From: Tom Tucker <tom@opengridcomputing.com>
To: Tom Talpey <tom@talpey.com>
Cc: Wendy Cheng <s.wendy.cheng@gmail.com>,
	"J. Bruce Fields" <bfields@fieldses.org>,
	Yan Burman <yanb@mellanox.com>,
	"Atchley, Scott" <atchleyes@ornl.gov>,
	"linux-rdma@vger.kernel.org" <linux-rdma@vger.kernel.org>,
	"linux-nfs@vger.kernel.org" <linux-nfs@vger.kernel.org>,
	Or Gerlitz <ogerlitz@mellanox.com>
Subject: Re: NFS over RDMA benchmark
Date: Thu, 25 Apr 2013 16:17:06 -0500	[thread overview]
Message-ID: <51799D52.1040903@opengridcomputing.com> (raw)
In-Reply-To: <51798C51.50209@talpey.com>

On 4/25/13 3:04 PM, Tom Talpey wrote:
> On 4/25/2013 1:18 PM, Wendy Cheng wrote:
>> On Wed, Apr 24, 2013 at 11:26 AM, Tom Talpey <tom@talpey.com> wrote:
>>>> On Wed, Apr 24, 2013 at 9:27 AM, Wendy Cheng <s.wendy.cheng@gmail.com>
>>>> wrote:
>>>>>
>>>> So I did a quick read on sunrpc/xprtrdma source (based on OFA 1.5.4.1
>>>> tar ball) ... Here is a random thought (not related to the rb tree
>>>> comment).....
>>>>
>>>> The inflight packet count seems to be controlled by
>>>> xprt_rdma_slot_table_entries that is currently hard-coded as
>>>> RPCRDMA_DEF_SLOT_TABLE (32) (?).  I'm wondering whether it could help
>>>> with the bandwidth number if we pump it up, say 64 instead ? Not sure
>>>> whether FMR pool size needs to get adjusted accordingly though.
>>>
>>> 1)
>>>
>>> The client slot count is not hard-coded, it can easily be changed by
>>> writing a value to /proc and initiating a new mount. But I doubt that
>>> increasing the slot table will improve performance much, unless this is
>>> a small-random-read, and spindle-limited workload.
>>
>> Hi Tom !
>>
>> It was a shot in the dark :)  .. as our test bed has not been setup
>> yet .However, since I'll be working on (very) slow clients, increasing
>> this buffer is still interesting (to me). I don't see where it is
>> controlled by a /proc value (?) - but that is not a concern at this
>
> The entries show up in /proc/sys/sunrpc (IIRC). The one you're looking
> for is called rdma_slot_table_entries.
>
>> moment as /proc entry is easy to add. More questions on the server
>> though (see below) ...
>>
>>>
>>> 2)
>>>
>>> The observation appears to be that the bandwidth is server CPU limited.
>>> Increasing the load offered by the client probably won't move the needle,
>>> until that's addressed.
>>>
>>
>> Could you give more hints on which part of the path is CPU limited ?
>
> Sorry, I don't. The profile showing 25% of the 16-core, 2-socket server
> spinning on locks is a smoking, flaming gun though. Maybe Tom Tucker
> has some ideas on the srv rdma code, but it could also be in the sunrpc
> or infiniband driver layers, can't really tell without the call stacks.
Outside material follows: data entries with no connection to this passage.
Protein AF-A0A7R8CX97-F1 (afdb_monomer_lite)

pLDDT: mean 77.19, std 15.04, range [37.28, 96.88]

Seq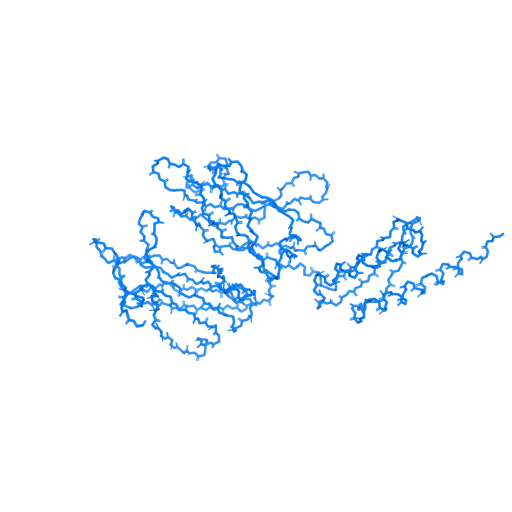uence (344 aa):
MGQDLPHKMAVEDMFIRKFMNGTWPDTFQSEIIIKRTHNLIRIAGITNYFIPAKKMYFLIGYTEEMLSLWLKCPPFHIDVTSDNPQNVWQSFSKLSKNLADMDVFDKSDPFCVVYLKEFNGSNTWLEMGRTEHINNNLNPSWVKKIVLEYRFEERQMLRFDVYDYDIKGSSNLDNHDFLGTCSCSLGEIVTGGSMGAVCSIPLQKKKNGSKLLISVEEMQVNKEETVWKVYAKNCDKKDFFGKSDPFLLISKSTPEGNGKYIPVHKTEVVKNTLNPIWKQFTIPIASLCNGDYLRPLMFEVSDWNRNGTEDFIGSVNLTLREIRDKRIFSVDLINDSKRKKKGF

InterPro domains:
  IPR000008 C2 domain [PF00168] (97-192)
  IPR000008 C2 domain [PF00168] (227-326)
  IPR000008 C2 domain [PS50004] (70-199)
  IPR000008 C2 domain [PS50004] (206-333)
  IPR000008 C2 domain [SM00239] (77-198)
  IPR000008 C2 domain [SM00239] (229-332)
  IPR026146 Small ribosomal subunit protein uS3m, metazoan [PF14955] (6-74)
  IPR035892 C2 domain superfamily [G3DSA:2.60.40.150] (96-215)
  IPR035892 C2 domain superfamily [G3DSA:2.60.40.150] (216-343)
  IPR035892 C2 domain superfamily [SSF49562] (97-210)
  IPR035892 C2 domain superfamily [SSF49562] (226-341)
  IPR037768 Copine, C2B domain [cd04047] (224-335)
  IPR045052 Copine [PTHR10857] (96-342)

Secondary structure (DSSP, 8-state):
--SHHHHHHHHHHHHHHHHHHHHSTTTBSSPPEEEEETTEEEEEEEE-TT--HHHHHHHHHHHHHHHHHHHT-S-EEEEEEES----EEEEEEEEEE-PPP--SSS---EEEEEEEE-SSS---EEEEEEPPP-TT-SS-B--PPEEEEE-TTS--EEEEEEEE--STT---GGGS-EEEEEEEEHHHHHHSSSSS-EEEEEPBT-SS--EEEEEEEEPP----EEEE--B--SPPP--SSS---EEEEEEEEPTT-SS-EEEEEEPPP-TT-SS-BPPPEEEEHHHHTTT-TTSEEEEEEEEE-TTS-EEEEEEEEEEHHHHHT-SS---PPB-HHHHHHTT-

Structure (mmCIF, N/CA/C/O backbone):
data_AF-A0A7R8CX97-F1
#
_entry.id   AF-A0A7R8CX97-F1
#
loop_
_atom_site.group_PDB
_atom_site.id
_atom_site.type_symbol
_atom_site.label_atom_id
_atom_site.label_alt_id
_atom_site.label_comp_id
_atom_site.label_asym_id
_atom_site.label_entity_id
_atom_site.label_seq_id
_atom_site.pdbx_PDB_ins_code
_atom_site.Cartn_x
_atom_site.Cartn_y
_atom_site.Cartn_z
_atom_site.occupancy
_atom_site.B_iso_or_equiv
_atom_site.auth_seq_id
_atom_site.auth_comp_id
_atom_site.auth_asym_id
_atom_site.auth_atom_id
_atom_site.pdbx_PDB_model_num
ATOM 1 N N . MET A 1 1 ? -37.909 7.763 54.750 1.00 41.53 1 MET A N 1
ATOM 2 C CA . MET A 1 1 ? -37.769 8.283 53.371 1.00 41.53 1 MET A CA 1
ATOM 3 C C . MET A 1 1 ? -36.938 7.299 52.553 1.00 41.53 1 MET A C 1
ATOM 5 O O . MET A 1 1 ? -35.730 7.454 52.486 1.00 41.53 1 MET A O 1
ATOM 9 N N . GLY A 1 2 ? -37.542 6.236 52.017 1.00 51.38 2 GLY A N 1
ATOM 10 C CA . GLY A 1 2 ? -36.784 5.167 51.339 1.00 51.38 2 GLY A CA 1
ATOM 11 C C . GLY A 1 2 ? -37.535 4.438 50.225 1.00 51.38 2 GLY A C 1
ATOM 12 O O . GLY A 1 2 ? -37.032 3.444 49.721 1.00 51.38 2 GLY A O 1
ATOM 13 N N . GLN A 1 3 ? -38.725 4.910 49.838 1.00 44.06 3 GLN A N 1
ATOM 14 C CA . GLN A 1 3 ? -39.551 4.259 48.813 1.00 44.06 3 GLN A CA 1
ATOM 15 C C . GLN A 1 3 ? -39.348 4.833 47.394 1.00 44.06 3 GLN A C 1
ATOM 17 O O . GLN A 1 3 ? -39.746 4.186 46.433 1.00 44.06 3 GLN A O 1
ATOM 22 N N . ASP A 1 4 ? -38.660 5.974 47.235 1.00 55.00 4 ASP A N 1
ATOM 23 C CA . ASP A 1 4 ? -38.542 6.668 45.935 1.00 55.00 4 ASP A CA 1
ATOM 24 C C . ASP A 1 4 ? -37.302 6.317 45.097 1.00 55.00 4 ASP A C 1
ATOM 26 O O . ASP A 1 4 ? -37.288 6.575 43.893 1.00 55.00 4 ASP A O 1
ATOM 30 N N . LEU A 1 5 ? -36.251 5.733 45.686 1.00 61.50 5 LEU A N 1
ATOM 31 C CA . LEU A 1 5 ? -35.015 5.432 44.944 1.00 61.50 5 LEU A CA 1
ATOM 32 C C . LEU A 1 5 ? -35.226 4.425 43.794 1.00 61.50 5 LEU A C 1
ATOM 34 O O . LEU A 1 5 ? -34.788 4.718 42.681 1.00 61.50 5 LEU A O 1
ATOM 38 N N . PRO A 1 6 ? -35.912 3.280 44.000 1.00 66.00 6 PRO A N 1
ATOM 39 C CA . PRO A 1 6 ? -36.088 2.279 42.945 1.00 66.00 6 PRO A CA 1
ATOM 40 C C . PRO A 1 6 ? -36.958 2.787 41.792 1.00 66.00 6 PRO A C 1
ATOM 42 O O . PRO A 1 6 ? -36.646 2.557 40.626 1.00 66.00 6 PRO A O 1
ATOM 45 N N . HIS A 1 7 ? -38.025 3.525 42.115 1.00 71.44 7 HIS A N 1
ATOM 46 C CA . HIS A 1 7 ? -38.918 4.118 41.121 1.00 71.44 7 HIS A CA 1
ATOM 47 C C . HIS A 1 7 ? -38.194 5.184 40.289 1.00 71.44 7 HIS A C 1
ATOM 49 O O . HIS A 1 7 ? -38.279 5.180 39.062 1.00 71.44 7 HIS A O 1
ATOM 55 N N . LYS A 1 8 ? -37.411 6.056 40.936 1.00 74.56 8 LYS A N 1
ATOM 56 C CA . LYS A 1 8 ? -36.607 7.068 40.244 1.00 74.56 8 LYS A CA 1
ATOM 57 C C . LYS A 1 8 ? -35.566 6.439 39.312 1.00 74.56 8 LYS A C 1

The Mellanox driver uses red-black trees extensively for resource 
management, e.g. QP ID, CQ ID, etc... When completions come in from the 
HW, these are used to find the associated software data structures I 
believe. It is certainly possible that these trees get hot on lookup when 
we're pushing a lot of data. I'm surprised, however, to see 
rb_insert_color there because I'm not aware of any where that resources 
are being inserted into and/or removed from a red-black tree in the data path.

They are also used by IPoIB and the IB CM, however, connections should not 
be coming and going unless we've got other problems. IPoIB is only used by 
the IB transport for connection set up and my impression is that this 
trace is for the IB transport.

I don't believe that red-black trees are used by either the client or 
server transports directly. Note that the rb_lock in the client is for 
buffers; not, as the name might imply, a red-black tree.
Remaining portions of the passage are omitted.